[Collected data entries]
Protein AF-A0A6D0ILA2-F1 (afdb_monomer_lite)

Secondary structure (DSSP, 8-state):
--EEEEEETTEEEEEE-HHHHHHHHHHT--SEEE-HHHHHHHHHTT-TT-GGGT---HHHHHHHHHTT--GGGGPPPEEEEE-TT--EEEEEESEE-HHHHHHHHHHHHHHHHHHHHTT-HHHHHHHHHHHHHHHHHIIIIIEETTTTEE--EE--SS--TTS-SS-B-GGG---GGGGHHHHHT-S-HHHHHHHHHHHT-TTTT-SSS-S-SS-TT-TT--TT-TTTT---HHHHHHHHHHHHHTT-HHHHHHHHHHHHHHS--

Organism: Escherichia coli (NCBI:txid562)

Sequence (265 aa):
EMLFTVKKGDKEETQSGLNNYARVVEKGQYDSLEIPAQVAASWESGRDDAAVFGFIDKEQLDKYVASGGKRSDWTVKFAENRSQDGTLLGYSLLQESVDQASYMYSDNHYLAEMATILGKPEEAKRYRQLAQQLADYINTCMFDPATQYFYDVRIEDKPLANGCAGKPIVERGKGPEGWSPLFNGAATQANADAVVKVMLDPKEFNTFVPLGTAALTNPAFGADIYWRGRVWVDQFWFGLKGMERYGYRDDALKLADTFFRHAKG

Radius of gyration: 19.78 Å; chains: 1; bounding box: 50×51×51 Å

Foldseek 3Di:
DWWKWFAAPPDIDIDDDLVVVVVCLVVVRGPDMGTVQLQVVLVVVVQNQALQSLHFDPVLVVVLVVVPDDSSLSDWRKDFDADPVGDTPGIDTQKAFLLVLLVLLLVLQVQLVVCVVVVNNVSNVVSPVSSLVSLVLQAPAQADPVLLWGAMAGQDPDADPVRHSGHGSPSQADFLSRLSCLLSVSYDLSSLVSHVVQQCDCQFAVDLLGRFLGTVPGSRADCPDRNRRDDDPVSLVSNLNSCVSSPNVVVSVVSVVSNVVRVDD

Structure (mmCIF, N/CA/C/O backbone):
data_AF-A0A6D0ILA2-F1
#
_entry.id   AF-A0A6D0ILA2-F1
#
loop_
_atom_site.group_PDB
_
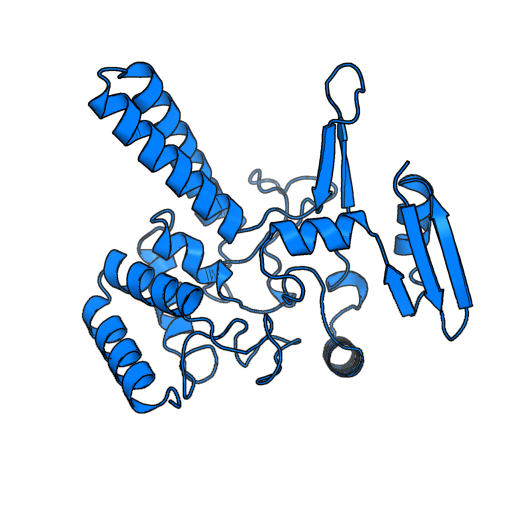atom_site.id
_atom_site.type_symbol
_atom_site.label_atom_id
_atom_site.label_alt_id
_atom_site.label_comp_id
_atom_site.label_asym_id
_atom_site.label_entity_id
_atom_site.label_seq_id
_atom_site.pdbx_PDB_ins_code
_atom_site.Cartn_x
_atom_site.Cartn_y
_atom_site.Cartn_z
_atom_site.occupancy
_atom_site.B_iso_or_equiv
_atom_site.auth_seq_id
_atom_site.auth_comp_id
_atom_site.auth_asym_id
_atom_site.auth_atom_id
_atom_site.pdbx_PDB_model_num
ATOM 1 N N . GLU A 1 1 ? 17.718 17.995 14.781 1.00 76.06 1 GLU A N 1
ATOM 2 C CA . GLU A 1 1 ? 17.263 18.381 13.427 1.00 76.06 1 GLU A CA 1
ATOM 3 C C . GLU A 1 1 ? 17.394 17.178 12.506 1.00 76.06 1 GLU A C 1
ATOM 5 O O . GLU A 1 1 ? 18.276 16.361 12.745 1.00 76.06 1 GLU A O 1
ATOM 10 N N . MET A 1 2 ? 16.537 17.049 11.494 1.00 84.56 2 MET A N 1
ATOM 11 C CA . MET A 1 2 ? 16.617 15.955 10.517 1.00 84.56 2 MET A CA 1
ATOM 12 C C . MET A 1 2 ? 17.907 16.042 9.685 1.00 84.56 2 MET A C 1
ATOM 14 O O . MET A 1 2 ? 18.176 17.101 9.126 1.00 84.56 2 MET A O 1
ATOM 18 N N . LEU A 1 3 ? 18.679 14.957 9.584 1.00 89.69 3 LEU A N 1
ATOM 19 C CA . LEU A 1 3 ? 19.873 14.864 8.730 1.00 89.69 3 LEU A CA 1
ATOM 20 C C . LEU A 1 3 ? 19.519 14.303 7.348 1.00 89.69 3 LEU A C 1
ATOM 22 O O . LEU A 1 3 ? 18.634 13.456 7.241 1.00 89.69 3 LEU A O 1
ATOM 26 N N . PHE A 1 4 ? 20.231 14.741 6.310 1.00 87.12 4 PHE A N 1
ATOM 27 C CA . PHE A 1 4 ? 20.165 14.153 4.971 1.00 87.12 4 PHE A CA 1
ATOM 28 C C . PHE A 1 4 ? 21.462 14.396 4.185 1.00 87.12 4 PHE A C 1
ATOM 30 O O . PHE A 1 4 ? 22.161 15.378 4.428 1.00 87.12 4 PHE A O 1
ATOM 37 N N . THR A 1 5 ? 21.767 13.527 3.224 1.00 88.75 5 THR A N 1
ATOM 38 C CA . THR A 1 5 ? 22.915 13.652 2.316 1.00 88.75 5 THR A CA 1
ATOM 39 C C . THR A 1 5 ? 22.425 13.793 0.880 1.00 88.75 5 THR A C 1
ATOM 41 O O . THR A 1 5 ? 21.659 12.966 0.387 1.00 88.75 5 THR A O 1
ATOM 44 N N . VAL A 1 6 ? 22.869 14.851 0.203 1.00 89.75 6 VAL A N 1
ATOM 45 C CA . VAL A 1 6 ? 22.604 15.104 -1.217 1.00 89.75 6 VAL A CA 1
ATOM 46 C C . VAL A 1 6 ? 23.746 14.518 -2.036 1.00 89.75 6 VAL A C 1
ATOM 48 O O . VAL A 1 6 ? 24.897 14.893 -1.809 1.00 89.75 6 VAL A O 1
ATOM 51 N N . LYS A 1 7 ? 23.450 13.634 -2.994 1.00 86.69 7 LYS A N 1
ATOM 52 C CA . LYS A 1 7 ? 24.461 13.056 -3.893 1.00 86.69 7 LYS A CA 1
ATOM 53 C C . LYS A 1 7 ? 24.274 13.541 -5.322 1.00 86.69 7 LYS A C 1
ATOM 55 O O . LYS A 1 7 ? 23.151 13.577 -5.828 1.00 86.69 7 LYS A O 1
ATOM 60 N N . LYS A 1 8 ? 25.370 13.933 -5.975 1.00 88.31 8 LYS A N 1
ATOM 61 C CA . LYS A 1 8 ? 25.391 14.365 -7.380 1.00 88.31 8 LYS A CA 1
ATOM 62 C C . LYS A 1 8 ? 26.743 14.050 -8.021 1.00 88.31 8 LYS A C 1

» **WHAT IS NEEDED**: A word-for-word copy of the data, without its pictures, is what is needed.

» **REPLY TO THE TASK**:
Protein AF-A0A6D0ILA2-F1 (afdb_monomer_lite)

Secondary structure (DSSP, 8-state):
--EEEEEETTEEEEEE-HHHHHHHHHHT--SEEE-HHHHHHHHHTT-TT-GGGT---HHHHHHHHHTT--GGGGPPPEEEEE-TT--EEEEEESEE-HHHHHHHHHHHHHHHHHHHHTT-HHHHHHHHHHHHHHHHHIIIIIEETTTTEE--EE--SS--TTS-SS-B-GGG---GGGGHHHHHT-S-HHHHHHHHHHHT-TTTT-SSS-S-SS-TT-TT--TT-TTTT---HHHHHHHHHHHHHTT-HHHHHHHHHHHHHHS--

Organism: Escherichia coli (NCBI:txid562)

Sequence (265 aa):
EMLFTVKKGDKEETQSGLNNYARVVEKGQYDSLEIPAQVAASWESGRDDAAVFGFIDKEQLDKYVASGGKRSDWTVKFAENRSQDGTLLGYSLLQESVDQASYMYSDNHYLAEMATILGKPEEAKRYRQLAQQLADYINTCMFDPATQYFYDVRIEDKPLANGCAGKPIVERGKGPEGWSPLFNGAATQANADAVVKVMLDPKEFNTFVPLGTAALTNPAFGADIYWRGRVWVDQFWFGLKGMERYGYRDDALKLADTFFRHAKG

Radius of gyration: 19.78 Å; chains: 1; bounding box: 50×51×51 Å

Foldseek 3Di:
DWWKWFAAPPDIDIDDDLVVVVVCLVVVRGPDMGTVQLQVVLVVVVQNQALQSLHFDPVLVVVLVVVPDDSSLSDWRKDFDADPVGDTPGIDTQKAFLLVLLVLLLVLQVQLVVCVVVVNNVSNVVSPVSSLVSLVLQAPAQADPVLLWGAMAGQDPDADPVRHSGHGSPSQADFLSRLSCLLSVSYDLSSLVSHVVQQCDCQFAVDLLGRFLGTVPGSRADCPDRNRRDDDPVSLVSNLNSCVSSPNVVVSVVSVVSNVVRVDD

Structure (mmCIF, N/CA/C/O backbone):
data_AF-A0A6D0ILA2-F1
#
_entry.id   AF-A0A6D0ILA2-F1
#
loop_
_atom_site.group_PDB
_
atom_site.id
_atom_site.type_symbol
_atom_site.label_atom_id
_atom_site.label_alt_id
_atom_site.label_comp_id
_atom_site.label_asym_id
_atom_site.label_entity_id
_atom_site.label_seq_id
_atom_site.pdbx_PDB_ins_code
_atom_site.Cartn_x
_atom_site.Cartn_y
_atom_site.Cartn_z
_atom_site.occupancy
_atom_site.B_iso_or_equiv
_atom_site.auth_seq_id
_atom_site.auth_comp_id
_atom_site.auth_asym_id
_atom_site.auth_atom_id
_atom_site.pdbx_PDB_model_num
ATOM 1 N N . GLU A 1 1 ? 17.718 17.995 14.781 1.00 76.06 1 GLU A N 1
ATOM 2 C CA . GLU A 1 1 ? 17.263 18.381 13.427 1.00 76.06 1 GLU A CA 1
ATOM 3 C C . GLU A 1 1 ? 17.394 17.178 12.506 1.00 76.06 1 GLU A C 1
ATOM 5 O O . GLU A 1 1 ? 18.276 16.361 12.745 1.00 76.06 1 GLU A O 1
ATOM 10 N N . MET A 1 2 ? 16.537 17.049 11.494 1.00 84.56 2 MET A N 1
ATOM 11 C CA . MET A 1 2 ? 16.617 15.955 10.517 1.00 84.56 2 MET A CA 1
ATOM 12 C C . MET A 1 2 ? 17.907 16.042 9.685 1.00 84.56 2 MET A C 1
ATOM 14 O O . MET A 1 2 ? 18.176 17.101 9.126 1.00 84.56 2 MET A O 1
ATOM 18 N N . LEU A 1 3 ? 18.679 14.957 9.584 1.00 89.69 3 LEU A N 1
ATOM 19 C CA . LEU A 1 3 ? 19.873 14.864 8.730 1.00 89.69 3 LEU A CA 1
ATOM 20 C C . LEU A 1 3 ? 19.519 14.303 7.348 1.00 89.69 3 LEU A C 1
ATOM 22 O O . LEU A 1 3 ? 18.634 13.456 7.241 1.00 89.69 3 LEU A O 1
ATOM 26 N N . PHE A 1 4 ? 20.231 14.741 6.310 1.00 87.12 4 PHE A N 1
ATOM 27 C CA . PHE A 1 4 ? 20.165 14.153 4.971 1.00 87.12 4 PHE A CA 1
ATOM 28 C C . PHE A 1 4 ? 21.462 14.396 4.185 1.00 87.12 4 PHE A C 1
ATOM 30 O O . PHE A 1 4 ? 22.161 15.378 4.428 1.00 87.12 4 PHE A O 1
ATOM 37 N N . THR A 1 5 ? 21.767 13.527 3.224 1.00 88.75 5 THR A N 1
ATOM 38 C CA . THR A 1 5 ? 22.915 13.652 2.316 1.00 88.75 5 THR A CA 1
ATOM 39 C C . THR A 1 5 ? 22.425 13.793 0.880 1.00 88.75 5 THR A C 1
ATOM 41 O O . THR A 1 5 ? 21.659 12.966 0.387 1.00 88.75 5 THR A O 1
ATOM 44 N N . VAL A 1 6 ? 22.869 14.851 0.203 1.00 89.75 6 VAL A N 1
ATOM 45 C CA . VAL A 1 6 ? 22.604 15.104 -1.217 1.00 89.75 6 VAL A CA 1
ATOM 46 C C . VAL A 1 6 ? 23.746 14.518 -2.036 1.00 89.75 6 VAL A C 1
ATOM 48 O O . VAL A 1 6 ? 24.897 14.893 -1.809 1.00 89.75 6 VAL A O 1
ATOM 51 N N . LYS A 1 7 ? 23.450 13.634 -2.994 1.00 86.69 7 LYS A N 1
ATOM 52 C CA . LYS A 1 7 ? 24.461 13.056 -3.893 1.00 86.69 7 LYS A CA 1
ATOM 53 C C . LYS A 1 7 ? 24.274 13.541 -5.322 1.00 86.69 7 LYS A C 1
ATOM 55 O O . LYS A 1 7 ? 23.151 13.577 -5.828 1.00 86.69 7 LYS A O 1
ATOM 60 N N . LYS A 1 8 ? 25.370 13.933 -5.975 1.00 88.31 8 LYS A N 1
ATOM 61 C CA . LYS A 1 8 ? 25.391 14.365 -7.380 1.00 88.31 8 LYS A CA 1
ATOM 62 C C . LYS A 1 8 ? 26.743 14.050 -8.021 1.00 88.31 8 LYS A C 1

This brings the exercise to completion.